The fact that it’s happening consistently around the 1.5GB mark but not with smaller files (900MB-1.3GB) suggests there might be a specific threshold or edge case we’re hitting. Having a concrete reproduction case would really help us track down the root cause.

If the file contains sensitive data, even a sanitized version of the script that reproduces the issue would be helpful.​​​​​​​​​​​​​​​​

pablogsal avatar Jul 30 '25 09:07 pablogsal

I think 1 would be possible if the bin file can be semi-anonymized in some way, as for 2 -- it's a backend server for a full-scale webapp, so I don't think a reproducer can be made within a reasonable amount of time.

bqback avatar Jul 30 '25 11:07 bqback

I've just done what I should've done in the first place -- actually wrote down the sizes of every file I'm trying to process and whether the error occurred during processing.

It seems like my initial assumption that this is happening due to file size was thrown off by the first few outliers -- I now see that files as big as 1.9 GB were processed successfully, some files under 1.5 GB and even the 900 MB file mentioned in the post actually failed to process! So this is not a size issue, and I've now updated my original post to reflect this.

Is there a stack depth limit that could lead to this?

bqback avatar Jul 30 '25 11:07 bqback

My hypothesis as this time is that something is corrupting the files. This can be us somehow racing to write (unlikely but possible) or something in your file system.

We are going to need some way to discover what is writing incorrect information and what incorrect information is there so that’s why we would either need a reproducer or the files themselves.

Could you try to see if you get the errors running memray over some example script that produces some big file? Maybe allocating something in a loop with —trace-python-allocators. This way we can try to distinguish if is something special in your application or is your file system and hopefully we can use that as a reproducer.

pablogsal avatar Jul 30 '25 12:07 pablogsal

My hypothesis as this time is that something is corrupting the files. This can be us somehow racing to write (unlikely but possible) or something in your file system.

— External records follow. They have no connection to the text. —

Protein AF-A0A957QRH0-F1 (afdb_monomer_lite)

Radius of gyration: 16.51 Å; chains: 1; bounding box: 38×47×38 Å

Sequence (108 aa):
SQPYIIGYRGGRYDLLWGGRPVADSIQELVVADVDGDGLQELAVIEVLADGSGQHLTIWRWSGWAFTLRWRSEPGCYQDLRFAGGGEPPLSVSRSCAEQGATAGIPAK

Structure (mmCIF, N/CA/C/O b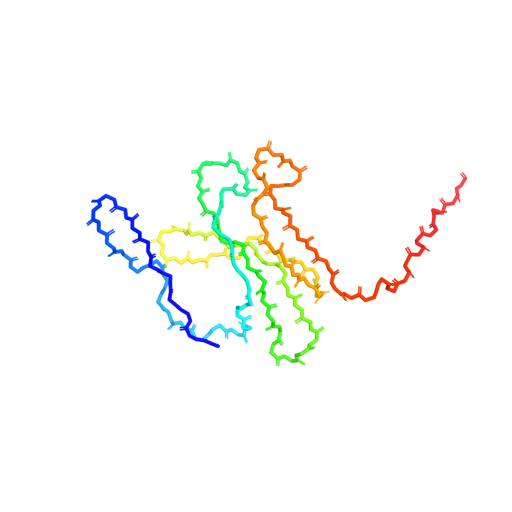ackbone):
data_AF-A0A957QRH0-F1
#
_entry.id   AF-A0A957QRH0-F1
#
loop_
_atom_site.group_PDB
_atom_site.id
_atom_site.type_symbol
_atom_site.label_atom_id
_atom_site.label_alt_id
_atom_site.label_comp_id
_atom_site.label_asym_id
_atom_site.label_entity_id
_atom_site.label_seq_id
_atom_site.pdbx_PDB_ins_code
_atom_site.Cartn_x
_atom_site.Cartn_y
_atom_site.Cartn_z
_atom_site.occupancy
_atom_site.B_iso_or_equiv
_atom_site.auth_seq_id
_atom_site.auth_comp_id
_atom_site.auth_asym_id
_atom_site.auth_atom_id
_atom_site.pdbx_PDB_model_num
ATOM 1 N N . SER A 1 1 ? -1.195 -13.703 -7.382 1.00 60.00 1 SER A N 1
ATOM 2 C CA . SER A 1 1 ? -1.461 -14.288 -6.043 1.00 60.00 1 SER A CA 1
ATOM 3 C C . SER A 1 1 ? -2.945 -14.136 -5.686 1.00 60.00 1 SER A C 1
ATOM 5 O O . SER A 1 1 ? -3.644 -13.399 -6.372 1.00 60.00 1 SER A O 1
ATOM 7 N N . GLN A 1 2 ? -3.459 -14.843 -4.668 1.00 70.06 2 GLN A N 1
ATOM 8 C CA . GLN A 1 2 ? -4.821 -14.655 -4.121 1.00 70.06 2 GLN A CA 1
ATOM 9 C C . GLN A 1 2 ? -4.714 -14.330 -2.626 1.00 70.06 2 GLN A C 1
ATOM 11 O O . GLN A 1 2 ? -4.799 -15.239 -1.799 1.00 70.06 2 GLN A O 1
ATOM 16 N N . PRO A 1 3 ? -4.422 -13.074 -2.262 1.00 71.75 3 PRO A N 1
ATOM 17 C CA . PRO A 1 3 ? -4.196 -12.738 -0.871 1.00 71.75 3 PRO A CA 1
ATOM 18 C C . PRO A 1 3 ? -5.525 -12.574 -0.131 1.00 71.75 3 PRO A C 1
ATOM 20 O O . PRO A 1 3 ? -6.558 -12.233 -0.713 1.00 71.75 3 PRO A O 1
ATOM 23 N N . TYR A 1 4 ? -5.460 -12.803 1.176 1.00 75.44 4 TYR A N 1
ATOM 24 C CA . TYR A 1 4 ? -6.540 -12.537 2.113 1.00 75.44 4 TYR A CA 1
ATOM 25 C C . TYR A 1 4 ? -5.977 -11.680 3.241 1.00 75.44 4 TYR A C 1
ATOM 27 O O . TYR A 1 4 ? -4.912 -11.992 3.773 1.00 75.44 4 TYR A O 1
ATOM 35 N N . ILE A 1 5 ? -6.686 -10.615 3.612 1.00 75.94 5 ILE A N 1
ATOM 36 C CA . ILE A 1 5 ? -6.346 -9.811 4.793 1.00 75.94 5 ILE A CA 1
ATOM 37 C C . ILE A 1 5 ? -7.402 -10.088 5.856 1.00 75.94 5 ILE A C 1
ATOM 39 O O . ILE A 1 5 ? -8.592 -9.870 5.626 1.00 75.94 5 ILE A O 1
ATOM 43 N N . ILE A 1 6 ? -6.957 -10.556 7.020 1.00 80.75 6 ILE A N 1
ATOM 44 C CA . ILE A 1 6 ? -7.805 -10.836 8.181 1.00 80.75 6 ILE A CA 1
ATOM 45 C C . ILE A 1 6 ? -7.423 -9.851 9.285 1.00 80.75 6 ILE A C 1
ATOM 47 O O . ILE A 1 6 ? -6.254 -9.747 9.651 1.00 80.75 6 ILE A O 1
ATOM 51 N N . GLY A 1 7 ? -8.404 -9.119 9.805 1.00 78.12 7 GLY A N 1
ATOM 52 C CA . GLY A 1 7 ? -8.220 -8.174 10.904 1.00 78.12 7 GLY A CA 1
ATOM 53 C C . GLY A 1 7 ? -8.754 -8.734 12.213 1.00 78.12 7 GLY A C 1
ATOM 54 O O . GLY A 1 7 ? -9.762 -9.432 12.207 1.00 78.12 7 GLY A O 1
ATOM 55 N N . TYR A 1 8 ? -8.117 -8.390 13.334 1.00 77.69 8 TYR A N 1
ATOM 56 C CA . TYR A 1 8 ? -8.629 -8.674 14.675 1.00 77.69 8 TYR A CA 1
ATOM 57 C C . TYR A 1 8 ? -9.157 -7.391 15.323 1.00 77.69 8 TYR A C 1
ATOM 59 O O . TYR A 1 8 ? -8.401 -6.438 15.514 1.00 77.69 8 TYR A O 1
ATOM 67 N N . ARG A 1 9 ? -10.451 -7.348 15.660 1.00 73.56 9 ARG A N 1
ATOM 68 C CA . ARG A 1 9 ? -11.090 -6.208 16.336 1.00 73.56 9 ARG A CA 1
ATOM 69 C C . ARG A 1 9 ? -12.036 -6.707 17.422 1.00 73.56 9 ARG A C 1
ATOM 71 O O . ARG A 1 9 ? -12.943 -7.487 17.158 1.00 73.56 9 ARG A O 1
ATOM 78 N N . GLY A 1 10 ? -11.816 -6.262 18.661 1.00 78.31 10 GLY A N 1
ATOM 79 C CA . GLY A 1 10 ? -12.738 -6.516 19.775 1.00 78.31 10 GLY A CA 1
ATOM 80 C C . GLY A 1 10 ? -13.007 -7.997 20.072 1.00 78.31 10 GLY A C 1
ATOM 81 O O . GLY A 1 10 ? -14.142 -8.355 20.373 1.00 78.31 10 GLY A O 1
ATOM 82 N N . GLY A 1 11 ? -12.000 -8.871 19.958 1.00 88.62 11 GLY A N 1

We are going to need some way to discover what is writing incorrect information and what incorrect information is there so that’s why we would either need a reproducer or the files themselves.

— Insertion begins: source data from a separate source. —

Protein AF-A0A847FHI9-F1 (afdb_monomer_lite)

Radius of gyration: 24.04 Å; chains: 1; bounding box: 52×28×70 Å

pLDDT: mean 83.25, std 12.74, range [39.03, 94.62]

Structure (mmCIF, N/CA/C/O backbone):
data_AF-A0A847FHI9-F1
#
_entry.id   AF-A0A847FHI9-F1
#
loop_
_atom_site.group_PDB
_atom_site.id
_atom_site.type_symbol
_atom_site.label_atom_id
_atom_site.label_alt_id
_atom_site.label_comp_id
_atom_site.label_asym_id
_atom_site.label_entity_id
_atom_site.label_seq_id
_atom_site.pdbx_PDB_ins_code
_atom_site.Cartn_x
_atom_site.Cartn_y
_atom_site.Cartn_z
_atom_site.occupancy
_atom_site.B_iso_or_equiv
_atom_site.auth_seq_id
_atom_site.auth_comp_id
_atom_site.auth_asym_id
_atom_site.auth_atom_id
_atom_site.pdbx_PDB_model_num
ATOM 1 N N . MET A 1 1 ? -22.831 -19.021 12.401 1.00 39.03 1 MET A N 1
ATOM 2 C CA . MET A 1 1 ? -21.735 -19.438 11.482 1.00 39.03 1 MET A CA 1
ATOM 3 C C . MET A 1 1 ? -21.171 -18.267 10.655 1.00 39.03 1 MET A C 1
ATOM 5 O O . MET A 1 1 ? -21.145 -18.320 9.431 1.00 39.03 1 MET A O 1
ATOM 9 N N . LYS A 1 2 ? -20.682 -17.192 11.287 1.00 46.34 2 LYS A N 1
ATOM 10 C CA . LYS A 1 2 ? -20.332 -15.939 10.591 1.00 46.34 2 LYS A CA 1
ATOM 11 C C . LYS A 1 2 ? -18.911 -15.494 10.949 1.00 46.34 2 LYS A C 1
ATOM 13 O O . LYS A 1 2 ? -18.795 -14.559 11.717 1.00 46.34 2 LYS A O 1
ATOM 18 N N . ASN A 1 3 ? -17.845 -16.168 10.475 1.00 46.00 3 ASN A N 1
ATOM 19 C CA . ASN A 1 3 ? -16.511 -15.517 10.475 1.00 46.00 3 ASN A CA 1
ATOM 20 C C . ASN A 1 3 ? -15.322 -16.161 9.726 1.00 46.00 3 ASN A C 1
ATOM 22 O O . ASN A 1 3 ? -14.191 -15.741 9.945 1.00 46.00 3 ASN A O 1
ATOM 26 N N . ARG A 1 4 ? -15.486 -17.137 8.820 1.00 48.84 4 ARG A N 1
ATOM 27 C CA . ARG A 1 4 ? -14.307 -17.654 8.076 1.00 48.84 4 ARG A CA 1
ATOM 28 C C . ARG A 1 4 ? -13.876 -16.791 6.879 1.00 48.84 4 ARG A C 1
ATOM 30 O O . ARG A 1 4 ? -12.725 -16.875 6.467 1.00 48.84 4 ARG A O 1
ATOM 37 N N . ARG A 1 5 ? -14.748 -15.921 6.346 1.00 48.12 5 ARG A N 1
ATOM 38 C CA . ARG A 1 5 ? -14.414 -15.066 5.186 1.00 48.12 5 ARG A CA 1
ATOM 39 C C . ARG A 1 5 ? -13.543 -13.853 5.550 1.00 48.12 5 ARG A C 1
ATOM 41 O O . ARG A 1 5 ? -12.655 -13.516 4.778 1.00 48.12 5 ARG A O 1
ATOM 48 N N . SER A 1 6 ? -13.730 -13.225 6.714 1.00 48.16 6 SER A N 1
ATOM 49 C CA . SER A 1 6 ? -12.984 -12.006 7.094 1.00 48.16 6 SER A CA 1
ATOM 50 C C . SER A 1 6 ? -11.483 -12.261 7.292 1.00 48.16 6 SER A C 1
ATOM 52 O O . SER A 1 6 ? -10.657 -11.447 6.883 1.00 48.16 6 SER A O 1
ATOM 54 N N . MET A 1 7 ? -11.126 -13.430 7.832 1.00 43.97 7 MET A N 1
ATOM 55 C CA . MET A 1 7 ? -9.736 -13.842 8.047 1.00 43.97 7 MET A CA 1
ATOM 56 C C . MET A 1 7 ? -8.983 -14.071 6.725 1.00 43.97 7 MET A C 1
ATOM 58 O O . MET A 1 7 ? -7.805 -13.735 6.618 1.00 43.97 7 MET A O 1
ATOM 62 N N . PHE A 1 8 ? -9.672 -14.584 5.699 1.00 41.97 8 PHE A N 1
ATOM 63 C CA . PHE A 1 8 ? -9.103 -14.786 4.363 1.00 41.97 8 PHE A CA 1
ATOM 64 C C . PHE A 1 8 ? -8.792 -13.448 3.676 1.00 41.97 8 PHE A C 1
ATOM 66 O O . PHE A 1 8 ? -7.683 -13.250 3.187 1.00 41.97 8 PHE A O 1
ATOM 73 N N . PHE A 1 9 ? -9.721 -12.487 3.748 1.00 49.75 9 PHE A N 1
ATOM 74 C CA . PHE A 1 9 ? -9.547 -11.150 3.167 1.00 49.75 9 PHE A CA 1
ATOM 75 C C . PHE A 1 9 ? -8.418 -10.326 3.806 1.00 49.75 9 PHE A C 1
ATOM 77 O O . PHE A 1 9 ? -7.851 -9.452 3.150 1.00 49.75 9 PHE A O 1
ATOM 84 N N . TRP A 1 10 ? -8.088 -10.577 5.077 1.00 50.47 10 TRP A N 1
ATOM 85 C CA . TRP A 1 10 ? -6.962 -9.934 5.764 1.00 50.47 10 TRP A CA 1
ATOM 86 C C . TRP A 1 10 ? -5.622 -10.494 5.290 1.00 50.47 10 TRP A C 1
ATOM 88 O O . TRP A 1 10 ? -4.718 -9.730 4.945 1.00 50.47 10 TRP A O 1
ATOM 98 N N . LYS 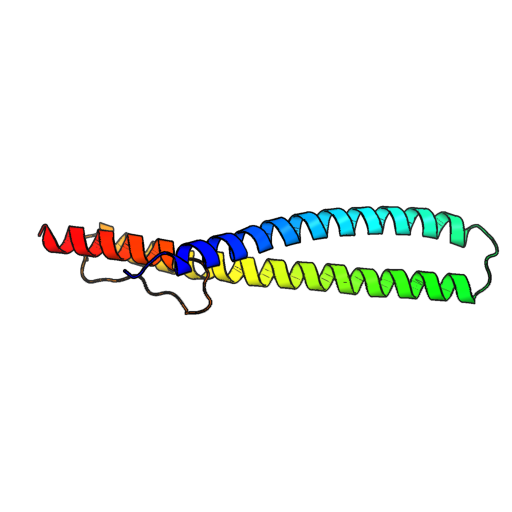A 1 11 ? -5.523 -11.828 5.199 1.00 56.81 11 LYS A N 1
ATOM 99 C CA . LYS A 1 11 ? -4.318 -12.502 4.709 1.00 56.81 11 LYS A CA 1
ATOM 100 C C . LYS A 1 11 ? -3.969 -12.051 3.297 1.00 56.81 11 LYS A C 1
ATOM 102 O O . LYS A 1 11 ? -2.819 -11.695 3.079 1.00 56.81 11 LYS A O 1
ATOM 107 N N . THR A 1 12 ? -4.944 -11.958 2.388 1.00 59.50 12 THR A N 1
ATOM 108 C CA . THR A 1 12 ? -4.736 -11.511 0.992 1.00 59.50 12 THR A CA 1
ATOM 109 C C . THR A 1 12 ? -4.261 -10.062 0.872 1.00 59.50 12 THR A C 1
ATOM 111 O O . THR A 1 12 ? -3.601 -9.681 -0.083 1.00 59.50 12 THR A O 1
ATOM 114 N N . LYS A 1 13 ? -4.619 -9.224 1.842 1.00 66.44 13 LYS A N 1
ATOM 115 C CA . LYS A 1 13 ? -4.366 -7.783 1.831 1.00 66.44 13 LYS A CA 1
ATOM 116 C C . LYS A 1 13 ? -3.017 -7.415 2.451 1.00 66.44 13 LYS A C 1
ATOM 118 O O . LYS A 1 13 ? -2.340 -6.523 1.955 1.00 66.44 13 LYS A O 1
ATOM 123 N N . PHE A 1 14 ? -2.625 -8.120 3.509 1.00 69.31 14 PHE A N 1
ATOM 124 C CA . PHE A 1 14 ? -1.298 -7.993 4.108 1.00 69.31 14 PHE A CA 1
ATOM 125 C C . PHE A 1 14 ? -0.229 -8.630 3.211 1.00 69.31 14 PHE A C 1
ATOM 127 O O . PHE A 1 14 ? 0.795 -8.006 2.959 1.00 69.31 14 PHE A O 1
ATOM 134 N N . THR A 1 15 ? -0.506 -9.803 2.624 1.00 78.19 15 THR A N 1
ATOM 135 C CA . THR A 1 15 ? 0.378 -10.415 1.607 1.00 78.19 15 THR A CA 1
ATOM 136 C C . THR A 1 15 ? 0.616 -9.501 0.411 1.00 78.19 15 THR A C 1
ATOM 138 O O . THR A 1 15 ? 1.731 -9.468 -0.092 1.00 78.19 15 THR A O 1
ATOM 141 N N . LEU A 1 16 ? -0.370 -8.695 0.006 1.00 77.88 16 LEU A N 1
ATOM 142 C CA . LEU A 1 16 ? -0.207 -7.710 -1.065 1.00 77.88 16 LEU A CA 1
ATOM 143 C C . LEU A 1 16 ? 0.847 -6.636 -0.733 1.00 77.88 16 LEU A C 1
ATOM 145 O O . LEU A 1 16 ? 1.537 -6.162 -1.627 1.00 77.88 16 LEU A O 1
ATOM 149 N N . LEU A 1 17 ? 1.024 -6.271 0.540 1.00 80.56 17 LEU A N 1
ATOM 150 C CA . LEU A 1 17 ? 2.050 -5.312 0.967 1.00 80.56 17 LEU A CA 1
ATOM 151 C C . LEU A 1 17 ? 3.458 -5.921 0.842 1.00 80.56 17 LEU A C 1
ATOM 153 O O . LEU A 1 17 ? 4.322 -5.324 0.208 1.00 80.56 17 LEU A O 1
ATOM 157 N N . PHE A 1 18 ? 3.657 -7.145 1.347 1.00 84.06 18 PHE A N 1
ATOM 158 C CA . PHE A 1 18 ? 4.920 -7.887 1.188 1.00 84.06 18 PHE A CA 1
ATOM 159 C C . PHE A 1 18 ? 5.239 -8.174 -0.276 1.00 84.06 18 PHE A C 1
ATOM 161 O O . PHE A 1 18 ? 6.383 -8.040 -0.696 1.00 84.06 18 PHE A O 1
ATOM 168 N N . PHE A 1 19 ? 4.220 -8.520 -1.059 1.00 85.19 19 PHE A N 1
ATOM 169 C CA . PHE A 1 19 ? 4.351 -8.732 -2.491 1.00 85.19 19 PHE A CA 1
ATOM 170 C C . PHE A 1 19 ? 4.809 -7.459 -3.214 1.00 85.19 19 PHE A C 1
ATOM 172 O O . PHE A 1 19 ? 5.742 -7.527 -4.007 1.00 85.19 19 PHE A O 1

Could you try to see if you get the errors running memray over some example script that produces some big file? Maybe allocating something in a loop with —trace-python-allocators. This way we can try to distinguish if is something special in your application or is your file system and hopefully we can use that as a reproducer.

pablogsal avatar Jul 30 '25 12:07 pablogsal

The other option that I can think of is that you compile memray in the place you are using to read the file with some special debug changes to understand better what is going on at the time of read. That will teach us in what way the file is corrupted but not how it happened so not sure we would be able to fix it only with that

pablogsal avatar Jul 30 '25 12:07 pablogsal

Are output files good to parse at any point in time, or would the server have to be stopped for all related processes to finish writing? I just pulled them as is.

Another working theory is that space on the server ran out while memray was gathering data.

bqback avatar Jul 31 '25 07:07 bqback

Are output files good to parse at any point in time, or would the server have to be stopped for all related processes to finish writing? I just pulled them as is.

Another working theory is that space on the server ran out while memray was gathering data.

Unless you use aggregated files, output files are designed to be valid at any point in time precisely so you could debug after a crash or a OOM situation

pablogsal avatar Jul 31 '25 09:07 pablogsal

They're designed to be usable at any point in time, but that's different from being valid at any point in time... If you copied the file while Memray was in the middle of recording an allocation, that could absolutely explain the Memray ERROR: Failed to process allocation record warning that you saw. The failure to process the allocation record could absolutely have happened because only half of that allocation record's contents were in the file as of the time when you made the copy.